Only the smallest spray pattern will avoid a loss of lubricant to surrounding areas. It is generally advised that sprays be limited to the drum area, where the broad surface area accommodates the wider spray pattern and prevents excessive loss of material. Given the ‘light’ nature of sprayed products they generally offer more corrosion protection and limited performance towards lifting and shock loading. However large sections of rope, i.e., the drum, can be treated quickly and frequently.
Aerosol:
Aerosol use is generally limited to small diameter, small lengths of rope in none demanding environments. They will offer limited protection against any excessive conditions but can be ideal for applications such as light overhead factory cranes and warehouse cranes. If several aerosol cans are being used, consider the spray option discussed above.
Aerosols contain solvents as a propellant, so consideration needs to be given towards storage, safety and environmental requirements.
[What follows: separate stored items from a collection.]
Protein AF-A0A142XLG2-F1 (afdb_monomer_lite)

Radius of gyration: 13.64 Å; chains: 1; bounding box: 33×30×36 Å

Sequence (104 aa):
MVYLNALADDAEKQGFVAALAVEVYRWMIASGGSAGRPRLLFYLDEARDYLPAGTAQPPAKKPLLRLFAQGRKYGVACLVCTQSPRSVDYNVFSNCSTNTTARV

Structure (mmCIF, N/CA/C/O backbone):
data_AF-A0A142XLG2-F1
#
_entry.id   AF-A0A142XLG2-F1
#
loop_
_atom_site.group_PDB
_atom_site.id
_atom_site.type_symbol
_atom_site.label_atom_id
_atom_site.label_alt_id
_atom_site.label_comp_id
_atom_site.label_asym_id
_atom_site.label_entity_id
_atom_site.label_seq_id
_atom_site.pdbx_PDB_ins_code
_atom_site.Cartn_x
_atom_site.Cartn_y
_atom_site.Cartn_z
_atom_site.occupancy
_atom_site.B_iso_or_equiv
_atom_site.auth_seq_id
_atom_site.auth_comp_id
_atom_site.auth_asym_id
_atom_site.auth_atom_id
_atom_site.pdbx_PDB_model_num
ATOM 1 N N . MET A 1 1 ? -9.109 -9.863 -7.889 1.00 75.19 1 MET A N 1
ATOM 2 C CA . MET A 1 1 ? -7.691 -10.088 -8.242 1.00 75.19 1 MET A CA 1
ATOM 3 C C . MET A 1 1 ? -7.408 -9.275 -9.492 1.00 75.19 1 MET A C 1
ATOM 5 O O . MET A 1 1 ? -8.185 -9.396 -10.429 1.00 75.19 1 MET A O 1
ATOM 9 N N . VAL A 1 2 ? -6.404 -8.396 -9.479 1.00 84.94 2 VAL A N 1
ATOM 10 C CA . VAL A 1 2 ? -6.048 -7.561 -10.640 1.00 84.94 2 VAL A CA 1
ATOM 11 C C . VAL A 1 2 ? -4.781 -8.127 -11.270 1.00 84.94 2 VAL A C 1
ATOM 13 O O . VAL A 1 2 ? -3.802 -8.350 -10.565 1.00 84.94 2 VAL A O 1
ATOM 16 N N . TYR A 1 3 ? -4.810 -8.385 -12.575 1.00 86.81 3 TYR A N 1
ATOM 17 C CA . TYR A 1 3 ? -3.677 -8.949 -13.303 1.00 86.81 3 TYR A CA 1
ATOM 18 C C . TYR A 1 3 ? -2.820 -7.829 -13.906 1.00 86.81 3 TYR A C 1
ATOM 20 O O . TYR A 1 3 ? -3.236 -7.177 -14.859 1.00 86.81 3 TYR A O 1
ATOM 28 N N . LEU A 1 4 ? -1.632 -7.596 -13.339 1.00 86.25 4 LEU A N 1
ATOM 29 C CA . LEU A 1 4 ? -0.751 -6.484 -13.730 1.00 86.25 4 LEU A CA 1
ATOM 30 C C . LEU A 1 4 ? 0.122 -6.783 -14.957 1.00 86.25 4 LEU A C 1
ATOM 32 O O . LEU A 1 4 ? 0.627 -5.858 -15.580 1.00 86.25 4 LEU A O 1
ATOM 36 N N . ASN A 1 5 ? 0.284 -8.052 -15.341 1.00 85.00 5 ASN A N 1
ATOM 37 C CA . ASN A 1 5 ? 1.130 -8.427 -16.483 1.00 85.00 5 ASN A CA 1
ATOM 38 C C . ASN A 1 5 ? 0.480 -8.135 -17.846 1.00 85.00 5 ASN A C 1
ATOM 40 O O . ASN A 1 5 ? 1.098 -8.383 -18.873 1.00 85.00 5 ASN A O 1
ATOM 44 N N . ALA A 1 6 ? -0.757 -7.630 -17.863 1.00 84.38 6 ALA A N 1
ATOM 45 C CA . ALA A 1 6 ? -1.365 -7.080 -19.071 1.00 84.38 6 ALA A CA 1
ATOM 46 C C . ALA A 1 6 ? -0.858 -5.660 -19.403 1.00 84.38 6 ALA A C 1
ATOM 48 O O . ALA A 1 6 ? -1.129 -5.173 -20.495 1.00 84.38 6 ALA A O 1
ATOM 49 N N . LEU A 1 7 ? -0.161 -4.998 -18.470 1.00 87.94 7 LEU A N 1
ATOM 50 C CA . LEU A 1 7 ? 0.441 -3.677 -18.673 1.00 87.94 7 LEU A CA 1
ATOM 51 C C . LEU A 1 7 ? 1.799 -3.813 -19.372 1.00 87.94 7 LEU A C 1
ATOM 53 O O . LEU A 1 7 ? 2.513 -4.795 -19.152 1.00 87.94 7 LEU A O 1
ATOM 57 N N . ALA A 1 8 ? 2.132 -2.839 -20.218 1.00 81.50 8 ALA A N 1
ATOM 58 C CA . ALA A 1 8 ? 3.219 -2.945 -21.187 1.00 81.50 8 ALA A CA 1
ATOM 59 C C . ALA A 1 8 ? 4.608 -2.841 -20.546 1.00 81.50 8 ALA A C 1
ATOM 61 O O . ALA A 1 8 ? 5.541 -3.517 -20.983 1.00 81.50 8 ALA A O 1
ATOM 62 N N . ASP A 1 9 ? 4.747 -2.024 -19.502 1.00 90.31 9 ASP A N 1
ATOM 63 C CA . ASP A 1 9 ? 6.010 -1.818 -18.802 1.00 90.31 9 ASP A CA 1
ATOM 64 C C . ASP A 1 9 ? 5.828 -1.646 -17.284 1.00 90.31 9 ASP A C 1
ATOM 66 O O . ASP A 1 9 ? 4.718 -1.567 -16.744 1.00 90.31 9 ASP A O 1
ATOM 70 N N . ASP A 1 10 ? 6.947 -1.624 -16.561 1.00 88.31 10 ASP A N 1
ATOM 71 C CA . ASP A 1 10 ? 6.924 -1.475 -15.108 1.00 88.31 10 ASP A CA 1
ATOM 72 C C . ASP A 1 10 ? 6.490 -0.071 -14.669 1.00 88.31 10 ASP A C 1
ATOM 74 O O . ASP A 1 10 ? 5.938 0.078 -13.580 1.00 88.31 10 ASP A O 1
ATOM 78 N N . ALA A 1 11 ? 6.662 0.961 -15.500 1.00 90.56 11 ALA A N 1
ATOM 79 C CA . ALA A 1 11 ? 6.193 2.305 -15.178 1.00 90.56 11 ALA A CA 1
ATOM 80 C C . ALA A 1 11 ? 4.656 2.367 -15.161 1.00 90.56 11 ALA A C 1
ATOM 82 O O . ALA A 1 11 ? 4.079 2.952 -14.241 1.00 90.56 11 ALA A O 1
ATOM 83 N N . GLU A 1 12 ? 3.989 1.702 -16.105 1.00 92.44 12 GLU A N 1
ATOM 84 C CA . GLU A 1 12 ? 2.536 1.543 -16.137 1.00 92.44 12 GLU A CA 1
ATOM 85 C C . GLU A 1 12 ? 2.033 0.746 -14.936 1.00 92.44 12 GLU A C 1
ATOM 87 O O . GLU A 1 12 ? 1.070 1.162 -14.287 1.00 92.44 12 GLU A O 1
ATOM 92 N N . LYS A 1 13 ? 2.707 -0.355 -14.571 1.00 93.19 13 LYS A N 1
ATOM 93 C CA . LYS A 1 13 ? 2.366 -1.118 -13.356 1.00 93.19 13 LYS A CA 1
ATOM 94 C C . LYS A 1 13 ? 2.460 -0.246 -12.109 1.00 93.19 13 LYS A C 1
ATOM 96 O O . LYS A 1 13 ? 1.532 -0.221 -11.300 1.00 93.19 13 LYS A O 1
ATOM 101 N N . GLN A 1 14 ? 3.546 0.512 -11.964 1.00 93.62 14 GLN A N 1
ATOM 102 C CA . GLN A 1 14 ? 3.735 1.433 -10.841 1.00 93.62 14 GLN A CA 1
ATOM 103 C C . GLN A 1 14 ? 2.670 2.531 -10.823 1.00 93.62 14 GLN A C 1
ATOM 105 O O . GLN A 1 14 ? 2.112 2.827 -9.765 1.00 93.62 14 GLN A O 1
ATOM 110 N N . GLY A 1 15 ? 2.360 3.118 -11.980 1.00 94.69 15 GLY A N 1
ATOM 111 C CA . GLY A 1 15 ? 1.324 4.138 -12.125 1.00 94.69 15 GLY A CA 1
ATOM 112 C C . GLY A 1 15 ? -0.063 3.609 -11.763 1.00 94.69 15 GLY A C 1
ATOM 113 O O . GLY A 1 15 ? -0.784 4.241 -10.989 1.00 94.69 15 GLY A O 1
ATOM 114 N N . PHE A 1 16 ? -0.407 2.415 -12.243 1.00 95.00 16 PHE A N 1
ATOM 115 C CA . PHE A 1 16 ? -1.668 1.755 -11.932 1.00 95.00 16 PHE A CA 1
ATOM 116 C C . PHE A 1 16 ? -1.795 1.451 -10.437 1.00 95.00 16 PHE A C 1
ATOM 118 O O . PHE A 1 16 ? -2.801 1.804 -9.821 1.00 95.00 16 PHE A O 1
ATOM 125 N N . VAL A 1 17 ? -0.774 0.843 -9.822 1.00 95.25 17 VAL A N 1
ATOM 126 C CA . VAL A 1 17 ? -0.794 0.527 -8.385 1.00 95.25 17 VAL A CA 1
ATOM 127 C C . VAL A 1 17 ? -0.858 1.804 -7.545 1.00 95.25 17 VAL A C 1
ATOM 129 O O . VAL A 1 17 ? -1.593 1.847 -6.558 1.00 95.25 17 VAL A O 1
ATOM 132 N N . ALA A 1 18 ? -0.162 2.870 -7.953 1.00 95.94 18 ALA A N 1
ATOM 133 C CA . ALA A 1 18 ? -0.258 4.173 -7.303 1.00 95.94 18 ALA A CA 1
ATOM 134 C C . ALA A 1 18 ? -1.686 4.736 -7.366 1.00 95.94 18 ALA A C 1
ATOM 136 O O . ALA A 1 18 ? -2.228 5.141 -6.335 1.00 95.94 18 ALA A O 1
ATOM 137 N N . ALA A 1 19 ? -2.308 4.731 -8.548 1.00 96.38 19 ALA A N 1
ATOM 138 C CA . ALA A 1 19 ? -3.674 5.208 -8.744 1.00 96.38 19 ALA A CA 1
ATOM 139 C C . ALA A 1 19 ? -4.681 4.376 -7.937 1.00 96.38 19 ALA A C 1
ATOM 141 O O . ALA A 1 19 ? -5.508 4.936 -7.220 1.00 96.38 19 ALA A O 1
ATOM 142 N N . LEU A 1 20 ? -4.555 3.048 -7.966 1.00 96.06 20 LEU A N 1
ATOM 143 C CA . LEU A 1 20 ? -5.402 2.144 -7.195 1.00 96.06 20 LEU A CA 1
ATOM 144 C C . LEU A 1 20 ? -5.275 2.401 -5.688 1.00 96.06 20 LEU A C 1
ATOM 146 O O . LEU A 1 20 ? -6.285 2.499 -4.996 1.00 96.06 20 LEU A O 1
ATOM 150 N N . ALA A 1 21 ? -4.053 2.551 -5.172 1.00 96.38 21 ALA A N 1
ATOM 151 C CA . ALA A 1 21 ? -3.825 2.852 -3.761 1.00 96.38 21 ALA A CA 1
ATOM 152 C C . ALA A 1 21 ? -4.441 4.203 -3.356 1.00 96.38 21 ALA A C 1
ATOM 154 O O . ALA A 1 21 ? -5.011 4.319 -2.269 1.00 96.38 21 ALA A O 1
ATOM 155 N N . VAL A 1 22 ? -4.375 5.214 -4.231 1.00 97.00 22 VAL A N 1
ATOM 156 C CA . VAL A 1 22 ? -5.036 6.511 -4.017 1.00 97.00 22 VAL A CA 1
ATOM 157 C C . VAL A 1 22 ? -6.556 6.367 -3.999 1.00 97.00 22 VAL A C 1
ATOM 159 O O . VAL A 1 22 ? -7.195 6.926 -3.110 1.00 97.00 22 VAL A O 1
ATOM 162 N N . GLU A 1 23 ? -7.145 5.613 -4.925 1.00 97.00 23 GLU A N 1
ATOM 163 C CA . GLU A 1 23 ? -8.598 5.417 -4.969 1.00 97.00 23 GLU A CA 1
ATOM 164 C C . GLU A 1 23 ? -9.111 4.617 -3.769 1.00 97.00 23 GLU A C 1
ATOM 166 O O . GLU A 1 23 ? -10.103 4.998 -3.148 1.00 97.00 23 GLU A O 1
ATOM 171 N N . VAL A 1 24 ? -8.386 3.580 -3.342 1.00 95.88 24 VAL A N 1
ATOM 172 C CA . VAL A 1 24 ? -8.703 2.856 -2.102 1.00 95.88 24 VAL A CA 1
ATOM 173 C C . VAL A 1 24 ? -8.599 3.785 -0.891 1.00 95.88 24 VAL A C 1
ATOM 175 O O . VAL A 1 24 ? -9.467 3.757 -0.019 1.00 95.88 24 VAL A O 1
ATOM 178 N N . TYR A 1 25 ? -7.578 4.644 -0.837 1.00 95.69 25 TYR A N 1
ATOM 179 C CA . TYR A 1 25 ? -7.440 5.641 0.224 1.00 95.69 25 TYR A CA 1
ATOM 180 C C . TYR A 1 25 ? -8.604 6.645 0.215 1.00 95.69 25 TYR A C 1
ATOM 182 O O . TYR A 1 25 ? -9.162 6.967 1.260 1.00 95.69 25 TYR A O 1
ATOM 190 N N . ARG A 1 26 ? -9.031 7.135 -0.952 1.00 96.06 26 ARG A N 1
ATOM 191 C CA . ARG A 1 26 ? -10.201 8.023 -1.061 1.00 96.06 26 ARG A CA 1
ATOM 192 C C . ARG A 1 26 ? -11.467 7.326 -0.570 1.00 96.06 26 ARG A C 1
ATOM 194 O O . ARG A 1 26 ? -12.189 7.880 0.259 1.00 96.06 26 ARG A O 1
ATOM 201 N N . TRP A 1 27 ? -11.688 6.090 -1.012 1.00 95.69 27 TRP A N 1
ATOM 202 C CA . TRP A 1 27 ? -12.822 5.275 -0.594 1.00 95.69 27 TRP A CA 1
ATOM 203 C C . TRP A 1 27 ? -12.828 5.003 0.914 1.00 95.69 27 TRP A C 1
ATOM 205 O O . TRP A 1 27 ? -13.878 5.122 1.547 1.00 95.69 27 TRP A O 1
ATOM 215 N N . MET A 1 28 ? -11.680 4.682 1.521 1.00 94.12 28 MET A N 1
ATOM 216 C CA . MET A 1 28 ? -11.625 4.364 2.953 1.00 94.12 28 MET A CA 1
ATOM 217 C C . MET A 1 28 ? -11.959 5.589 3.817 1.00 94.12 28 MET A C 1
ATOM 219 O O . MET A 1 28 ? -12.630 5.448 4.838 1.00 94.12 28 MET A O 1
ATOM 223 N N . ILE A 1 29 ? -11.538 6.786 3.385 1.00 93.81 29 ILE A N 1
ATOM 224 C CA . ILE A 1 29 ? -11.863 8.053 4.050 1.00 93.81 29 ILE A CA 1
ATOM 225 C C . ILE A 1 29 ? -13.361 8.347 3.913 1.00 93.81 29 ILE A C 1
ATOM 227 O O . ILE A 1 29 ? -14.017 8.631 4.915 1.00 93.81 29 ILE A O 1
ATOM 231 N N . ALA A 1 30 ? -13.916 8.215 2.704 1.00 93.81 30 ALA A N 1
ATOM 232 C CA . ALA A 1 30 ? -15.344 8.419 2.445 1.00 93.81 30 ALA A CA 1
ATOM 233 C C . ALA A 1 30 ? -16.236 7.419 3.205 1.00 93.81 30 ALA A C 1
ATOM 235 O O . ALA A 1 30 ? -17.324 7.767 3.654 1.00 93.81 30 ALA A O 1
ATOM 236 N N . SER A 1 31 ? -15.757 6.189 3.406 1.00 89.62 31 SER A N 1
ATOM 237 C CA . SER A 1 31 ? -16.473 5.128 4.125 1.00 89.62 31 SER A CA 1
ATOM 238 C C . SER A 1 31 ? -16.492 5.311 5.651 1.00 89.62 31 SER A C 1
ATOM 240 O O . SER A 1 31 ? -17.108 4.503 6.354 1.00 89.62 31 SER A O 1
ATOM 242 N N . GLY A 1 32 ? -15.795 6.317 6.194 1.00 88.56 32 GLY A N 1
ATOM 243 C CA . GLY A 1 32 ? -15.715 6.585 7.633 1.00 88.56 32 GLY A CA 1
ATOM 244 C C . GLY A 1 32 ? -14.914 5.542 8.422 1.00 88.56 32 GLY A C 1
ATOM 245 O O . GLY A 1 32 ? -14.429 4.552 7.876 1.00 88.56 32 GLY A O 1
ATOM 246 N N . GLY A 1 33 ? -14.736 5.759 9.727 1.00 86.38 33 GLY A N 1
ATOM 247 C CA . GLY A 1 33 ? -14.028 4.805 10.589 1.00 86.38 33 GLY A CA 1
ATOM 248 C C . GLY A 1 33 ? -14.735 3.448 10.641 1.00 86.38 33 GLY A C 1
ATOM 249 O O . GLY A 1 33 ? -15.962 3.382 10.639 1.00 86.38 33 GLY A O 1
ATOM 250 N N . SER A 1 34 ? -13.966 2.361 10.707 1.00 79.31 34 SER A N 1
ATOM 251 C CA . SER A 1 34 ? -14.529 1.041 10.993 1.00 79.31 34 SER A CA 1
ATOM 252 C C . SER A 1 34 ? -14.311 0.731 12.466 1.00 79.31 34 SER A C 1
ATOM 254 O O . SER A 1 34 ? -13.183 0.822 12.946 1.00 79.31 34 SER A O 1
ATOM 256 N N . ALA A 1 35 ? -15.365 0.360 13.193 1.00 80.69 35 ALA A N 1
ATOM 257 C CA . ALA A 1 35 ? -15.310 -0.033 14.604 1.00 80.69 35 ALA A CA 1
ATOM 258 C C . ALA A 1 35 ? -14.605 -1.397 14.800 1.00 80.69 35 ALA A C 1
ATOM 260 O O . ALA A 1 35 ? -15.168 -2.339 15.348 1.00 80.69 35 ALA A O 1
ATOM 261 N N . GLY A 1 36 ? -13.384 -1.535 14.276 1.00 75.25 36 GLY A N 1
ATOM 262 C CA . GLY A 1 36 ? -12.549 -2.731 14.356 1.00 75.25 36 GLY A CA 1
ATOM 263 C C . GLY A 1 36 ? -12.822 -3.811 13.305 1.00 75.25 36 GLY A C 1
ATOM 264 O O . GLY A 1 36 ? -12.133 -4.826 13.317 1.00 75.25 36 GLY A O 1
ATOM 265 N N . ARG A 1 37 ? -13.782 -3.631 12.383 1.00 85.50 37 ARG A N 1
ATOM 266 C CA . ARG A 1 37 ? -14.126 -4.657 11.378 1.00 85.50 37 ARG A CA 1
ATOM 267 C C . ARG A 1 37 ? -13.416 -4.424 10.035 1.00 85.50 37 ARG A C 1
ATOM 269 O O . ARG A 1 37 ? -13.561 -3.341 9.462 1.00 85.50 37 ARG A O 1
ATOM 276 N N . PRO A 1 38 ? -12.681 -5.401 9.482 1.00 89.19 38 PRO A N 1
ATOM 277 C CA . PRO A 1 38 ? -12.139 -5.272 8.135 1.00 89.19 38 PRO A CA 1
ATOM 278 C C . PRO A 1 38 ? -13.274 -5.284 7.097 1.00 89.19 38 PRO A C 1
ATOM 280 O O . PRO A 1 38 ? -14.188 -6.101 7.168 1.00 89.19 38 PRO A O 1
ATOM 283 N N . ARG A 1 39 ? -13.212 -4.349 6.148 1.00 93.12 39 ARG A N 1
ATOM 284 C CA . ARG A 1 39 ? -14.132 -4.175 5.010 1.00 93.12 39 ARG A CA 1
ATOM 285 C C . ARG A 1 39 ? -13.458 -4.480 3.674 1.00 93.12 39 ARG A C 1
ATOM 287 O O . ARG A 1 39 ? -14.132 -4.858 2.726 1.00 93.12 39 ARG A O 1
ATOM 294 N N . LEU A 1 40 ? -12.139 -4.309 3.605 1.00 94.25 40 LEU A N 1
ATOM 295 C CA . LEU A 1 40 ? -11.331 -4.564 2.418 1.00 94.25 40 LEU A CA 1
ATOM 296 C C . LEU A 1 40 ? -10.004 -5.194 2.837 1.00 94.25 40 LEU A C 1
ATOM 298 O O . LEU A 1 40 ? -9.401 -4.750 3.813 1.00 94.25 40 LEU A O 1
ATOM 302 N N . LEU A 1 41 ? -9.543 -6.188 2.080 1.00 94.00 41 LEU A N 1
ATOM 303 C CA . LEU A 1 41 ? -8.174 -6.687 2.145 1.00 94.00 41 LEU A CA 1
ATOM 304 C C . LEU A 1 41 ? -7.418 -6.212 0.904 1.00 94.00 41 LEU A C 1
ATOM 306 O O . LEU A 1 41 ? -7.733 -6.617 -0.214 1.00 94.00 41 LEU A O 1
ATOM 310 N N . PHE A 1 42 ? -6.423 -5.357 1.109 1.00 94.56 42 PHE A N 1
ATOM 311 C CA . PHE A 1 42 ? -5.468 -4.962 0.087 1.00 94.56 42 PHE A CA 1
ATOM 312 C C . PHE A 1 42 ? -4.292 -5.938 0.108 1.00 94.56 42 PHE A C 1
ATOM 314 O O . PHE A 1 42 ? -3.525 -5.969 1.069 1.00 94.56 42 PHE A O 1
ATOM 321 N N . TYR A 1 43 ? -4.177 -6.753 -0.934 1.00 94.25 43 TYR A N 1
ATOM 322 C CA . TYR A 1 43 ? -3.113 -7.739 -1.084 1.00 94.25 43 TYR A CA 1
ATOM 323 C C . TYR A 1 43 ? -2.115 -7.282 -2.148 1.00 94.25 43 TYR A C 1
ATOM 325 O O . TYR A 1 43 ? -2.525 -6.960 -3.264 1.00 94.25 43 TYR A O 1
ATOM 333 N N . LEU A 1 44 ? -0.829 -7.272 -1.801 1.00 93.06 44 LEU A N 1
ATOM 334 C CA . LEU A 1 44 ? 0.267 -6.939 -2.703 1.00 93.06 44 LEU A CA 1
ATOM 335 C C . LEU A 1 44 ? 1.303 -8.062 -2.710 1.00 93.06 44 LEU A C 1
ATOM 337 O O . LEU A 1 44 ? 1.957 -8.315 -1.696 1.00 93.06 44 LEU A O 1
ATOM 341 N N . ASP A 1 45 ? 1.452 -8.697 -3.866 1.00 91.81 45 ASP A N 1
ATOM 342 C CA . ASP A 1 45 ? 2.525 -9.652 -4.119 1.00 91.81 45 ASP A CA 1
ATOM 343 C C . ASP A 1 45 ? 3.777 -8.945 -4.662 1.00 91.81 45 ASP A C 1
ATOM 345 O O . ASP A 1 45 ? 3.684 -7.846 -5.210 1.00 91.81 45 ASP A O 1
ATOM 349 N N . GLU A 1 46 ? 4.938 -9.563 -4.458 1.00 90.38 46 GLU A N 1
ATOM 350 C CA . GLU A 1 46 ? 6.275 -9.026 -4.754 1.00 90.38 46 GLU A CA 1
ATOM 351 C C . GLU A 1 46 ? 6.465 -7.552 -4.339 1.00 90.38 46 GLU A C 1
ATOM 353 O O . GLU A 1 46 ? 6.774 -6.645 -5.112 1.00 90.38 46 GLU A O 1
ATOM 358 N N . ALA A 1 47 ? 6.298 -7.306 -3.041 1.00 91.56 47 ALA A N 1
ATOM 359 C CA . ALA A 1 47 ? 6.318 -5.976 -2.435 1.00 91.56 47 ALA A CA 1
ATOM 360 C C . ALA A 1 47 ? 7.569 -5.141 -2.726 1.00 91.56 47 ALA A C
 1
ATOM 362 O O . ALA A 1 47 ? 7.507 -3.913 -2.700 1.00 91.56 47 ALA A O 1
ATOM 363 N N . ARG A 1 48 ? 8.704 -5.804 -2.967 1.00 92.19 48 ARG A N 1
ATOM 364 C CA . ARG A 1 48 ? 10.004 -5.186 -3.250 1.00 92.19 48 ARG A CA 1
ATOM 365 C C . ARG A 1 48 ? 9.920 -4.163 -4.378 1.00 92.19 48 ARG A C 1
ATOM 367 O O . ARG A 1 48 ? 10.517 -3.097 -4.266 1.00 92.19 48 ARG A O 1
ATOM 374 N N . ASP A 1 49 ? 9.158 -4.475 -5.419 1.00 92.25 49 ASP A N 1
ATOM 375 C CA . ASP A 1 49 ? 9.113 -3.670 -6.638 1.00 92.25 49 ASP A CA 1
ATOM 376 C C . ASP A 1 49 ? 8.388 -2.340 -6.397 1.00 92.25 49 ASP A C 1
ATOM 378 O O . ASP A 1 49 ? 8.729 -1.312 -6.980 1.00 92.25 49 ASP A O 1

Also, dripping from the rope can easily occur as the aerosol is applied.
Remember wire ropes can last >4 times longer when a correct and adequate lubricant is used. Whether the rope is new, has been in storage or is under regular use, consider if its existing lubricant is right for your application and what options do you have for relubricating. It maybe easier to relubricate prior to or during installation.
Implement regular checks and relubricate as per above for prolonged rope life, following individual product instructions.